二、公民参与预算制度的建构:以人大制度为中心
在当前的政治体制改革中,如何在广阔的地方政府预算体系中构建起公民参与的各种制度,是加强地方政府治理、提供地方政府政治绩效的重要途径。从当前中国政府的实践来看,以地方政府为改革实践平台、以人大主导为构建方向、以法治为基本目标追求,是政府预算中公民参与制度建构的一个重要探索。
第一,制度供给方向:由地市级向乡镇“自上而下”的集中辐射。改革开放以来,地方政府的制度创新,是中国改革开放以来经济和社会发展的重要动力,形成了具有中国特色的改革尝试,即地方政府在中国超大规模国家背景下“摸着石头过河”的尝试和努力机制。这种“地方政府通过创新获得收益并承担相应后果”的改革实践,一直方兴未艾,并且辐射到超越经济发展的其他领域的改革之中。在各地公共预算改革的尝试中,虽然公民参与的公共预算的形式各有不同,但都不约而同地将试点层面选择在了基层的镇、街道、区。毕竟公民参与公共预算涉及一些制度创新,需要决策者对制度供给的整体构架做出全盘性和前瞻性的思考。相较于此,基层对于制度供给的需求更加务实,主要来源于经验式的、直接问题导向的冲动,一般不太会着眼于制度丛和制度链的设计。况且,公民参与公共预算的改革与官员政绩需求的联系性不强,操作起来比较繁琐,并会相对多地耗费行政成本。
第二,制度供给载体:人大制度框架是公民参与预算的主渠道。在具体的实践中,推动公民继续参与预算需要搭建有针对性的平台或渠道,而在人大制度框架下公民参与预算,这是保证中国公民政治参与有序扩大的根本路径和主渠道。一方面,由于人大具有法定的预算监督权,同时人大作为权力机关担负着代议的职责,公民参与预算改革纳入人大制度框架,不会对现有法制体系和权力格局带来直接的冲击,另一方面,人大出于增加自身权威的考虑,以其为主导开展公民参与公共预算改革,人大将会是改革坚决的拥护者和实践者。更何况,在利益多元化的社会中,间接选举产生的人大代表(地级市以上)已经越来越难以充分表达公众的不同利益要求。面对经济转型中的突出问题和人大监督职能的虚化,将代议制民主与公民直接参与相结合,在预算决策与执行过程中引入公民参与,充分倾听社会公众的呼声,并以公民参与预算过程有效激发人大监督活力,已经成为经济社会快速变革时代的必然选择。此外,公民参与公共预算的改革,确实能够通过政府与公民的对话,将政府预算决策的压力部分分散到人大及其背后的社会领域。所以,以人大制度框架为载体,依法行使公众参与预算权利,是提升中国公民参与预算水平的根本保障。当然,现行人大制度还有拓展的空间,立足于改变“人大弱,政府强”的格局,实现人大制度自我完善,加强对预算权力的制约和监督,才能使公民参与预算更有生命力。

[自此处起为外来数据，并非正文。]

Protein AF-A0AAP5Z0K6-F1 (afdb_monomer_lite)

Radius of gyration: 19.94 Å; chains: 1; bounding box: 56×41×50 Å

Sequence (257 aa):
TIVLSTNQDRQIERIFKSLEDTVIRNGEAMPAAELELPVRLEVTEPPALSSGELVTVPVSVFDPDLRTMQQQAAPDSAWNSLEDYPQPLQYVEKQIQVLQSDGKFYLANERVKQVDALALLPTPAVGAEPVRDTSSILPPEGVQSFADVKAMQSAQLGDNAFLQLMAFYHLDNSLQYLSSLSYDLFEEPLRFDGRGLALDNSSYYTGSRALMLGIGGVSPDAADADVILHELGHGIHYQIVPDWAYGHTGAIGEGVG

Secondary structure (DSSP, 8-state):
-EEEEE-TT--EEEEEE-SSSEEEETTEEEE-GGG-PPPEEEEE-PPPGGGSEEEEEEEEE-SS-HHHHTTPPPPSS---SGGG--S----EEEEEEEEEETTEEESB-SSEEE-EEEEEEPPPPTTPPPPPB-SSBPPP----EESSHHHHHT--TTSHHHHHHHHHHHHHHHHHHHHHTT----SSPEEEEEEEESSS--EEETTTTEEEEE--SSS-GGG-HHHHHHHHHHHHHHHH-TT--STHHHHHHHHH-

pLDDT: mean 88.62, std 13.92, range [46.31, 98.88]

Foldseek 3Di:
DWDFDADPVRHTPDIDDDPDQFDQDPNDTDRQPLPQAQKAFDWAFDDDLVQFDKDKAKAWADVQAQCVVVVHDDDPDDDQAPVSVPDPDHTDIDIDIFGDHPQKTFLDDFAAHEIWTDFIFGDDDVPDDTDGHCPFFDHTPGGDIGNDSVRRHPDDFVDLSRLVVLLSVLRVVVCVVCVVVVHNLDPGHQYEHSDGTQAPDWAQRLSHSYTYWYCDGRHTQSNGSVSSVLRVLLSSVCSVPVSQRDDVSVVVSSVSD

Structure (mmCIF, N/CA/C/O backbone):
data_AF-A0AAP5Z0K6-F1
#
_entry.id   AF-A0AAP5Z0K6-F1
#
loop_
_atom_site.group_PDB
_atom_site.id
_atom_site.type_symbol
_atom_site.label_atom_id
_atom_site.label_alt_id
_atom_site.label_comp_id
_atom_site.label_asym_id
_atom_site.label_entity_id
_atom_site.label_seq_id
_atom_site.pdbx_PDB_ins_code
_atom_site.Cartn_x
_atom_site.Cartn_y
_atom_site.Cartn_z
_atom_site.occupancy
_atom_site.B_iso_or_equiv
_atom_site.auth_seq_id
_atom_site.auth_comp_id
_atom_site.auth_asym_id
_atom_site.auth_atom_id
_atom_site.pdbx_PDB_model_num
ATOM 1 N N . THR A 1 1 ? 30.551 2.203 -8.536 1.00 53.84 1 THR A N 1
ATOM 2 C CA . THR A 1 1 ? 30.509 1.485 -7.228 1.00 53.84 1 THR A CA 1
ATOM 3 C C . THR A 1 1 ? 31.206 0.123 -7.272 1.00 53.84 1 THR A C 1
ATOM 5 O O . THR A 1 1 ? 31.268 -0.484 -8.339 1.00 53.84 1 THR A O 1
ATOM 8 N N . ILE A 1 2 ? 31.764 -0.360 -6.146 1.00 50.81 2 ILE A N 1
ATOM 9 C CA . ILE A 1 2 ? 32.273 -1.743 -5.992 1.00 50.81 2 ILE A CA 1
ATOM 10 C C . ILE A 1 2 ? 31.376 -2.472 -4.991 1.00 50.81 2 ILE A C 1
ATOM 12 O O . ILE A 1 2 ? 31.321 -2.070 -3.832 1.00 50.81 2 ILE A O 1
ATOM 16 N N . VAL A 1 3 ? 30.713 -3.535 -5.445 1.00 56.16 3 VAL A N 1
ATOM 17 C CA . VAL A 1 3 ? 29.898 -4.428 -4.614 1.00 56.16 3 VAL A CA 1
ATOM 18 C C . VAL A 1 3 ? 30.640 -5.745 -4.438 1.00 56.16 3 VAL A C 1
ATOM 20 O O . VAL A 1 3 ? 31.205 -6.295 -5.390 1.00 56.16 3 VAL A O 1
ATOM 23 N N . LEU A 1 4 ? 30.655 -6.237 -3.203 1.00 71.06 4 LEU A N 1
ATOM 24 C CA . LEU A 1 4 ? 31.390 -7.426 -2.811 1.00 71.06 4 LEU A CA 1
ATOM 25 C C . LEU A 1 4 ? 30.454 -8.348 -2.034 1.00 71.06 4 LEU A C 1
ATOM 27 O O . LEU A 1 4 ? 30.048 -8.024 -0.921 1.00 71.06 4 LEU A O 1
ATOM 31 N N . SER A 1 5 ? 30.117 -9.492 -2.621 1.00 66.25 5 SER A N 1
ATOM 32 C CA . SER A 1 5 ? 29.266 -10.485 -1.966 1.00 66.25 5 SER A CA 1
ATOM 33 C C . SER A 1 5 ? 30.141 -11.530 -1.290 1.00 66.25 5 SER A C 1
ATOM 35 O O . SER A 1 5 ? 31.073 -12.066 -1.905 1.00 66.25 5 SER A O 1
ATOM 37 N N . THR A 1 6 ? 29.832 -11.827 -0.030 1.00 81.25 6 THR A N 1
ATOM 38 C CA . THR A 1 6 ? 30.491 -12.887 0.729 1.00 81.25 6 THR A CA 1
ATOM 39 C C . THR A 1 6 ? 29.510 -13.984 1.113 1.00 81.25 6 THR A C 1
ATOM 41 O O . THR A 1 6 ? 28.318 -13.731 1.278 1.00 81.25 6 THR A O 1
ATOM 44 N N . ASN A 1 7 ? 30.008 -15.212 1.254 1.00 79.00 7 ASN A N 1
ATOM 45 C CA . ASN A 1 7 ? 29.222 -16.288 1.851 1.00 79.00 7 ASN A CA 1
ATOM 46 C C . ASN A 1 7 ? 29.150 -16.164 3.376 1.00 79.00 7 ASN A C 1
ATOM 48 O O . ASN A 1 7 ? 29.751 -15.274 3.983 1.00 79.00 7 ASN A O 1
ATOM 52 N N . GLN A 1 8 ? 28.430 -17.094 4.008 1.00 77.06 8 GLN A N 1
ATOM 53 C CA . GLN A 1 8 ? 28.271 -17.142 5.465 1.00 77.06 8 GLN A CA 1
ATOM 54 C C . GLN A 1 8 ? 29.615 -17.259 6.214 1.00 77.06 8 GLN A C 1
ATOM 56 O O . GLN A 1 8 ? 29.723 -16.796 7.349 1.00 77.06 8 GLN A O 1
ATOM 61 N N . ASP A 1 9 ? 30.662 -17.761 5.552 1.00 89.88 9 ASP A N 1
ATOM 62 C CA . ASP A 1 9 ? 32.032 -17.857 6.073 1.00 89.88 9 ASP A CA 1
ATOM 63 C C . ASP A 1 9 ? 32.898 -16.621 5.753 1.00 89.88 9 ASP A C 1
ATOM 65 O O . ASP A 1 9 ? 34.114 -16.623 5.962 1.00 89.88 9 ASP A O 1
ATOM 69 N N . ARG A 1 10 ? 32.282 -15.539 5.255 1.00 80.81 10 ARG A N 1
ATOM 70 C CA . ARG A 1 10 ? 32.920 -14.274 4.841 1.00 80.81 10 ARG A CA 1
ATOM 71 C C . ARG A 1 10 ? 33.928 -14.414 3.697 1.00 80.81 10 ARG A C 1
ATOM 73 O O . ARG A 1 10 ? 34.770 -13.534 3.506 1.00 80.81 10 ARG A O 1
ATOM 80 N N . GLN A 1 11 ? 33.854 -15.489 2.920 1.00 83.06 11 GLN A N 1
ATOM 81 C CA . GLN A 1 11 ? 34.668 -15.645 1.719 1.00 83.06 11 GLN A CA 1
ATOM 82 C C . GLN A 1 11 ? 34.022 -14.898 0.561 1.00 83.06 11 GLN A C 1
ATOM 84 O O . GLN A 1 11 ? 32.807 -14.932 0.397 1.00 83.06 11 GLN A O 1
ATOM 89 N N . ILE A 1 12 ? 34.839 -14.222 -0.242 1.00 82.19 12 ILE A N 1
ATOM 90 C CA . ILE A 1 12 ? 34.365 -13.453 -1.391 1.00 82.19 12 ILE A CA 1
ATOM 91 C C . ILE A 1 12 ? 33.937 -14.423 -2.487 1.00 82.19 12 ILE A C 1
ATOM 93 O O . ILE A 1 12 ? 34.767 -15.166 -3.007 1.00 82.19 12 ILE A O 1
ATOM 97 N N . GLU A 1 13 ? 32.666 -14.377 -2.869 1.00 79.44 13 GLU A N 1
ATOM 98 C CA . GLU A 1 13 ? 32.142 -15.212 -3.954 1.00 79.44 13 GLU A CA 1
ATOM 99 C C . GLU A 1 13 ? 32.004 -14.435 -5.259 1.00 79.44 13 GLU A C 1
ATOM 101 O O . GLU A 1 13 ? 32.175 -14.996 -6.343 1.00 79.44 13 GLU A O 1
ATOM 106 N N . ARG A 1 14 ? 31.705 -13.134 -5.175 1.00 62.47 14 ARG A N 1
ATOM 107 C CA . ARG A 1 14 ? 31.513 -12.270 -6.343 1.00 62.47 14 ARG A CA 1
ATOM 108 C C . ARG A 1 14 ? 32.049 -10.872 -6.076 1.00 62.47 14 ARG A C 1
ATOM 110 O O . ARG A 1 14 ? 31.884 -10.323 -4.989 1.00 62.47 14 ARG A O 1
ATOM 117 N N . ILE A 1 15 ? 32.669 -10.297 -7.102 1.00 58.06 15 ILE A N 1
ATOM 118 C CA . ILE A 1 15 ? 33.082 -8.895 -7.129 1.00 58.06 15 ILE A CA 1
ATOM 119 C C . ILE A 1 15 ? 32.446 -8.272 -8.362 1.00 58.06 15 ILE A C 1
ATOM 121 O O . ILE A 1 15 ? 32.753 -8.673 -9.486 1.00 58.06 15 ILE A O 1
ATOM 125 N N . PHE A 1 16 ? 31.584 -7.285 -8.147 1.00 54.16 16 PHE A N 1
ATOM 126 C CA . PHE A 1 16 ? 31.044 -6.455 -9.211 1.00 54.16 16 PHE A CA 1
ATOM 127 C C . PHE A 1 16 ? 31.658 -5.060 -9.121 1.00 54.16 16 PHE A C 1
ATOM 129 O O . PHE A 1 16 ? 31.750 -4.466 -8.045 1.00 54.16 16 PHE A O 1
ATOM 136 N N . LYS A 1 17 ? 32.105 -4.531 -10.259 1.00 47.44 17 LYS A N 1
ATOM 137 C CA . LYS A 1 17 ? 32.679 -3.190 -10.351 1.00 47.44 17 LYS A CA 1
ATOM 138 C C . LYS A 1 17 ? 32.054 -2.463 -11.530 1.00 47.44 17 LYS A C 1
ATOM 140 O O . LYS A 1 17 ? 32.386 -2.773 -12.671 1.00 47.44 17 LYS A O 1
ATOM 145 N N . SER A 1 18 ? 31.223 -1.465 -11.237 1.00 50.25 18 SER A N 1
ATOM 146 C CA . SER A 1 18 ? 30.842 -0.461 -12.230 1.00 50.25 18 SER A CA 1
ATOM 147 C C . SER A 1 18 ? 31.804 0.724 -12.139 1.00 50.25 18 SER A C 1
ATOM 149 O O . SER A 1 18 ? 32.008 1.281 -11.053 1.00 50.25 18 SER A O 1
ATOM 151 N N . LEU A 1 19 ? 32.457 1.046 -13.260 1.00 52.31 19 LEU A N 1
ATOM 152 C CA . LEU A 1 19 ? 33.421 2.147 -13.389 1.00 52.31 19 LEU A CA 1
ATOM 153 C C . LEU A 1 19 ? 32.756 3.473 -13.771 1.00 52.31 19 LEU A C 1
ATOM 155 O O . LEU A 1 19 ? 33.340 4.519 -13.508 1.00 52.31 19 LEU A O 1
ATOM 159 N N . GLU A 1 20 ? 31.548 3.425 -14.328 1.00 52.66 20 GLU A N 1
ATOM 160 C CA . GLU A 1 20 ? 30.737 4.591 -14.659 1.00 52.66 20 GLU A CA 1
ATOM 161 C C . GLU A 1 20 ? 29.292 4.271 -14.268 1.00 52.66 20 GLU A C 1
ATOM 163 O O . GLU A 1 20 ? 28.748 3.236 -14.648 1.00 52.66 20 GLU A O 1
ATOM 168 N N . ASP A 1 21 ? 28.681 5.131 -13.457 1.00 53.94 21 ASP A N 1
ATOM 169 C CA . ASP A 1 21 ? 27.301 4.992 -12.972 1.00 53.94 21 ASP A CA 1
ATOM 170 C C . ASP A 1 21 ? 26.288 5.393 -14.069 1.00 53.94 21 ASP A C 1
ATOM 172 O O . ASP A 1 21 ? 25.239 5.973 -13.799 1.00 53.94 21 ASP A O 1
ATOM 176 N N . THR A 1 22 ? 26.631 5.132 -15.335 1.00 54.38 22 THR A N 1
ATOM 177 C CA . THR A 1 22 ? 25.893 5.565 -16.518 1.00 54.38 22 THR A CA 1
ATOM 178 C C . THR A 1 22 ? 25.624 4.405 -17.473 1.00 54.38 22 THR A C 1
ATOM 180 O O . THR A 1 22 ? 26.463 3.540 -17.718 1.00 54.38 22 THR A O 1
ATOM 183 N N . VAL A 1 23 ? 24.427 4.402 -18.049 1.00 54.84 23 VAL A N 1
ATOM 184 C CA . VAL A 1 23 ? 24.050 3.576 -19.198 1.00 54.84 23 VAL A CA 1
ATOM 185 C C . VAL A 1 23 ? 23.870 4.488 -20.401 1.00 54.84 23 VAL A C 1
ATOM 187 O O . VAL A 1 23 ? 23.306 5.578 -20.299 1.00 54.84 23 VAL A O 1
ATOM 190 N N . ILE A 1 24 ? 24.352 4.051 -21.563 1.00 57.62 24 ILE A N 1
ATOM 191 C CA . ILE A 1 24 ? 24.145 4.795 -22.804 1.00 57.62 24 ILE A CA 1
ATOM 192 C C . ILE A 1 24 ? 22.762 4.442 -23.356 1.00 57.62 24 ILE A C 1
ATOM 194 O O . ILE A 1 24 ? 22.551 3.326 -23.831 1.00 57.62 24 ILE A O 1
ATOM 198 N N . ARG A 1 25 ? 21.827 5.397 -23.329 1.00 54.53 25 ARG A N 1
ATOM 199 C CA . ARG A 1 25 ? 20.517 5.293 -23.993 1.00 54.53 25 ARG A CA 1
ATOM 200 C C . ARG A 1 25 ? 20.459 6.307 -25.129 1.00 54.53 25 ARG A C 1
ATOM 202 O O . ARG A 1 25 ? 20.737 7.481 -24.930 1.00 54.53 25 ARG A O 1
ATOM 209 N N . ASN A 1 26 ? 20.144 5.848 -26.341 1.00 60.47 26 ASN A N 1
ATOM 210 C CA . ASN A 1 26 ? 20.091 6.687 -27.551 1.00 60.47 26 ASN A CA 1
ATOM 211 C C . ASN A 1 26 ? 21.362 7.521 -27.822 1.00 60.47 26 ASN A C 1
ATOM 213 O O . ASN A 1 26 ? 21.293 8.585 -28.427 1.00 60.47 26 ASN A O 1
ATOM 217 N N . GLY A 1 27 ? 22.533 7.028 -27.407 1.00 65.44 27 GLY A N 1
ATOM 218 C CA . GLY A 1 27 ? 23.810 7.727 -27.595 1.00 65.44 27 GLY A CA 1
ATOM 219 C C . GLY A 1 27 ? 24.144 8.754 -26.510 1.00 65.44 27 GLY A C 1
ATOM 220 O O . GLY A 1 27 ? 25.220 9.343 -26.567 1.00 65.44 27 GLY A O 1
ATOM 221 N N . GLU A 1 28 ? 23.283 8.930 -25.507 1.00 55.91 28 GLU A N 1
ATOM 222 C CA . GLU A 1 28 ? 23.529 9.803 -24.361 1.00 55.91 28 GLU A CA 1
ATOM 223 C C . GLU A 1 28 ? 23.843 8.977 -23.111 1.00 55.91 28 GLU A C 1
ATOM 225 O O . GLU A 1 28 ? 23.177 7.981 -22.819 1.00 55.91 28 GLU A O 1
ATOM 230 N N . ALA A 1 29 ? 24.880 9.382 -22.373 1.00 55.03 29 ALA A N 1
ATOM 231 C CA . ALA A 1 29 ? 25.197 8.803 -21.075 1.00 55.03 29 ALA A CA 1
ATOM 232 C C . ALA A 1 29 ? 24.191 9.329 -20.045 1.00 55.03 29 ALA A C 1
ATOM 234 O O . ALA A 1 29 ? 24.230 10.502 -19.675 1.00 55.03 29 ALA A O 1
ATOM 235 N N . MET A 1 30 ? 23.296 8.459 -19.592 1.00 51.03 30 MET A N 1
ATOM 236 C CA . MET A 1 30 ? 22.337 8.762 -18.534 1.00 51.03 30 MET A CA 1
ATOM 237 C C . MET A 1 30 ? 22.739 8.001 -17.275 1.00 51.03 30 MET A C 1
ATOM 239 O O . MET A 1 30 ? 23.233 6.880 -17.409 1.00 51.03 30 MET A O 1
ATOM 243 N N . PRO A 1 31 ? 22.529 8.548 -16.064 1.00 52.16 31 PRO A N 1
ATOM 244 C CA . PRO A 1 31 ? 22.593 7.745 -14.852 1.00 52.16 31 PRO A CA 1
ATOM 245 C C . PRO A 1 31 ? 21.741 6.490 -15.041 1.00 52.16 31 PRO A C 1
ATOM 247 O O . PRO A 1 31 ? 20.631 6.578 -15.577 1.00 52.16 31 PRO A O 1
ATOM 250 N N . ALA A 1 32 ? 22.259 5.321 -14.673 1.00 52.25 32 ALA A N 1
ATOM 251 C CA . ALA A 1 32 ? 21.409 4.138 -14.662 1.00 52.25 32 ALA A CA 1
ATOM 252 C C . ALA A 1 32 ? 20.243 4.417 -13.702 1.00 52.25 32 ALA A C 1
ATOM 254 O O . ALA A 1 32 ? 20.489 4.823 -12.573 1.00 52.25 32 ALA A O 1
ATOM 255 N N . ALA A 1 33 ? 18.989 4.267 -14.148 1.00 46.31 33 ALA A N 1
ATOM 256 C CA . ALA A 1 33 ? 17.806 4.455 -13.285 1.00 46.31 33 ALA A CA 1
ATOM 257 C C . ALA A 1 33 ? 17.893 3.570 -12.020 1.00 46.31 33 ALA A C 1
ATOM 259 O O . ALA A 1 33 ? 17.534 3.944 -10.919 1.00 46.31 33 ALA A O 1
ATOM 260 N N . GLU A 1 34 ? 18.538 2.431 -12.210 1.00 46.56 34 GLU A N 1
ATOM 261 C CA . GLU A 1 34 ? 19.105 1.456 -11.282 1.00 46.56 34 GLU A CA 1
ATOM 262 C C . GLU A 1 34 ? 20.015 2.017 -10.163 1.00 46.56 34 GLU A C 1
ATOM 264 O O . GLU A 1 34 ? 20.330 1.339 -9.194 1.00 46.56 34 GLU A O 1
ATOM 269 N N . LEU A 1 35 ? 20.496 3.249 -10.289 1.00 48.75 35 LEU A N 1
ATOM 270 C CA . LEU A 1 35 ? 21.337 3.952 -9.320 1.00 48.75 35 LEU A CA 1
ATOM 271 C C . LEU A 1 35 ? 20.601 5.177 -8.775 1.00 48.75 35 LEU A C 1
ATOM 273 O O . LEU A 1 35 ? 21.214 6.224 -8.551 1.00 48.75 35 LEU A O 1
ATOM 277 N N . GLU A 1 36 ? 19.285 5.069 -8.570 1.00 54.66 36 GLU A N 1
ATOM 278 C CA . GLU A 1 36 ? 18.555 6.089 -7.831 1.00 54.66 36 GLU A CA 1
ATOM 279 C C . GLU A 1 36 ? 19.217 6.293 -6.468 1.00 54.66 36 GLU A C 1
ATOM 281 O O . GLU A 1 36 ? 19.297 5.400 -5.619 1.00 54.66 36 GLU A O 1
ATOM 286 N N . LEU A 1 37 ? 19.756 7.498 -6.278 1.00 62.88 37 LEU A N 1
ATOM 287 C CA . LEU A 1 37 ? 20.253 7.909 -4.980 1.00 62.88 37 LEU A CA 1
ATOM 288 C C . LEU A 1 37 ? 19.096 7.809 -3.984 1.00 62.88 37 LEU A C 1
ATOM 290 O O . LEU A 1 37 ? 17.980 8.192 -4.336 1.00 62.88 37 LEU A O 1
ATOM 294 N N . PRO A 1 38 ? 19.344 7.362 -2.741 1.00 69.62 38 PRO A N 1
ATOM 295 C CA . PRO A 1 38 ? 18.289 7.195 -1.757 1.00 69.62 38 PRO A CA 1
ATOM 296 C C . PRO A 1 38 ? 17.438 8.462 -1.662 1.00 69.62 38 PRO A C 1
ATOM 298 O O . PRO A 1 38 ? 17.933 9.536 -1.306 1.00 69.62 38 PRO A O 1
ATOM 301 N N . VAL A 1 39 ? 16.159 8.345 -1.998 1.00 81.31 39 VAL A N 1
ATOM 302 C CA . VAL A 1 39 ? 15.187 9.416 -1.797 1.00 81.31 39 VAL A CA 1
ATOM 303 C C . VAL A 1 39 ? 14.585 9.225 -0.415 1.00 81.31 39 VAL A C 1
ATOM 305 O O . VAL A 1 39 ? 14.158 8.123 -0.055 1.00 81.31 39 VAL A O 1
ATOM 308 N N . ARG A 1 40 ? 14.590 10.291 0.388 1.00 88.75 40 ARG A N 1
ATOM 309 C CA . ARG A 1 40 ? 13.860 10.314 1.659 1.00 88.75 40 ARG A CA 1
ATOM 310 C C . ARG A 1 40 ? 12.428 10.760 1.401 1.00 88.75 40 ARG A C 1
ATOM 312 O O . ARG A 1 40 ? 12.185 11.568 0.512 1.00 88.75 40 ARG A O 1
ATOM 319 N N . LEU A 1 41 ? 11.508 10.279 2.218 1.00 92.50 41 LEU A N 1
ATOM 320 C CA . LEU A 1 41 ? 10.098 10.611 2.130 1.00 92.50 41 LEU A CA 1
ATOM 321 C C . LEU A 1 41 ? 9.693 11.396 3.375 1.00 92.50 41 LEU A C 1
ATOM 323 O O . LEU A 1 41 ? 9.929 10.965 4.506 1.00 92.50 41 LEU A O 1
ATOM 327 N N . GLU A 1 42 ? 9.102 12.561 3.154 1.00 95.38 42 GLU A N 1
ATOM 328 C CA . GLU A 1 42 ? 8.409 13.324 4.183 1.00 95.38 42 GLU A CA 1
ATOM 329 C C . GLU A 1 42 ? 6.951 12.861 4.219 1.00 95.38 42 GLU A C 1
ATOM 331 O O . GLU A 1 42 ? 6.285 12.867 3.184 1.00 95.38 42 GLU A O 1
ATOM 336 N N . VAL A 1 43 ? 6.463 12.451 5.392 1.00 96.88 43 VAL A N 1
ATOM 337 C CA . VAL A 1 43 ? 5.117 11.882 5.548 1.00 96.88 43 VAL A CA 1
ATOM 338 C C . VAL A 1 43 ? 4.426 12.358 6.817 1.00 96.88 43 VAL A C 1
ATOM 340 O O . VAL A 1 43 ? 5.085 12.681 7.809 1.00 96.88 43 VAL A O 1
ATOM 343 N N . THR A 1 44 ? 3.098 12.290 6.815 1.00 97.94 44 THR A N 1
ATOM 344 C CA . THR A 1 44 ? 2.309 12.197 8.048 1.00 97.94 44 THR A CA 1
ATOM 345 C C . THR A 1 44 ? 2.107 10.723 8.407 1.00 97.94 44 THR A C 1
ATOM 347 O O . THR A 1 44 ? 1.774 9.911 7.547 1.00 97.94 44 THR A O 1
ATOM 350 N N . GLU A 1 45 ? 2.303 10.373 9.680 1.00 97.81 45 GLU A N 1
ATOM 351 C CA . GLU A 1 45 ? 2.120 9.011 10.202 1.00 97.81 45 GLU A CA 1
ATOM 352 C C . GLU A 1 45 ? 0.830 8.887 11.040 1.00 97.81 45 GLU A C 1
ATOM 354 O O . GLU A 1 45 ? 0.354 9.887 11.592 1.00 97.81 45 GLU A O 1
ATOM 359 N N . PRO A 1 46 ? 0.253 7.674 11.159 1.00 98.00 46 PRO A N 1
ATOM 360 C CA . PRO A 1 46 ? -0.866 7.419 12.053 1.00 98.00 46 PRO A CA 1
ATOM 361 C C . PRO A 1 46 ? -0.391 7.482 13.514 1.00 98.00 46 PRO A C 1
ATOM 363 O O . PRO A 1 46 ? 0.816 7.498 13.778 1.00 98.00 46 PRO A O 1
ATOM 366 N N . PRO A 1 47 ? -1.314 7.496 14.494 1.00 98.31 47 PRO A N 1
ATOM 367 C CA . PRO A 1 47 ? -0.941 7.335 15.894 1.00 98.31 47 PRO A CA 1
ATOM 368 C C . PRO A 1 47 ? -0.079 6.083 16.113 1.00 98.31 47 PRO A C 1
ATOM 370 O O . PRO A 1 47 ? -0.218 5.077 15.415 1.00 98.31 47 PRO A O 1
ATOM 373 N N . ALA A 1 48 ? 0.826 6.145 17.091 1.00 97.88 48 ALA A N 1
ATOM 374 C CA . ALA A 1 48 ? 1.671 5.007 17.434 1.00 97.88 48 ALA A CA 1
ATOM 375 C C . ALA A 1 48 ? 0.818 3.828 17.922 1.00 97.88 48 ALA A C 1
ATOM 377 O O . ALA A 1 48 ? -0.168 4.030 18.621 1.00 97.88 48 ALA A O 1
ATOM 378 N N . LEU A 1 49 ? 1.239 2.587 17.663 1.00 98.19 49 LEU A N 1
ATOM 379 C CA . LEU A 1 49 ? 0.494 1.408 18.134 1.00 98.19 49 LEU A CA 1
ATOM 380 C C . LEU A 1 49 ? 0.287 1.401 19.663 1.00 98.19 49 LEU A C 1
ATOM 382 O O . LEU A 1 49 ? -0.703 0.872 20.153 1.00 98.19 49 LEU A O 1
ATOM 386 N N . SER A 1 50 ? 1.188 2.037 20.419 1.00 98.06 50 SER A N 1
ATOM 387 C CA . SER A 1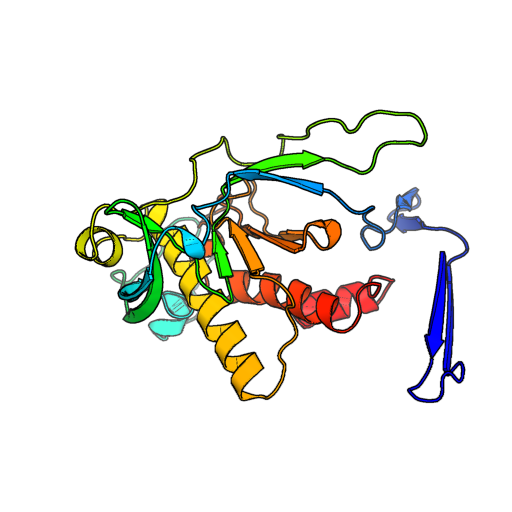 50 ? 1.094 2.188 21.875 1.00 98.06 50 SER A CA 1
ATOM 388 C C . SER A 1 50 ? 0.017 3.170 22.354 1.00 98.06 50 SER A C 1
ATOM 390 O O . SER A 1 50 ? -0.254 3.217 23.553 1.00 98.06 50 SER A O 1
ATOM 392 N N . SER A 1 51 ? -0.596 3.959 21.463 1.00 98.00 51 SER A N 1
ATOM 393 C CA . SER A 1 51 ? -1.681 4.888 21.805 1.00 98.00 51 SER A CA 1
ATOM 394 C C . SER A 1 51 ? -3.068 4.241 21.770 1.00 98.00 51 SER A C 1
ATOM 396 O O . SER A 1 51 ? -4.074 4.932 21.945 1.00 98.00 51 SER A O 1
ATOM 398 N N . GLY A 1 52 ? -3.155 2.938 21.507 1.00 98.00 52 GLY A N 1
ATOM 399 C CA . GLY A 1 52 ? -4.420 2.250 21.302 1.00 98.00 52 GLY A CA 1
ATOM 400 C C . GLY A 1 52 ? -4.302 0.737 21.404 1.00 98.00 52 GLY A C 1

第三,制度供给空间:法律法规与公民参与意识。在多种因素的共同作用下,地方公民参与预算实践取得了较快进展,多种多维度公民参与预算形式的出现,有利于满足公众的知情权、监督权、建议权乃至于决策权,加强了预算监督的科学化和精神化。但不可回避的是,多地区的实践中公民参与的深度与广度、综合效果还存在着一些问题,如社会公民参与意识的薄弱、主观认识包括主观能力上的不足或偏差、法律法规的缺乏。
一方面,建国以来经济条件、政治体制、社会环境和文化意识条件等因素的限制性作用,决定了公民参与意识的薄弱和公民参与能力不足,使得預算的参与性和监督力度不足。另一方面,公民参与预算的制度安排尚游离于既有法律制度框架之外,缺乏法律法规保障和上级政策支持;公民参与对预算决策的影响仍没有做出有效的制度安排和保障。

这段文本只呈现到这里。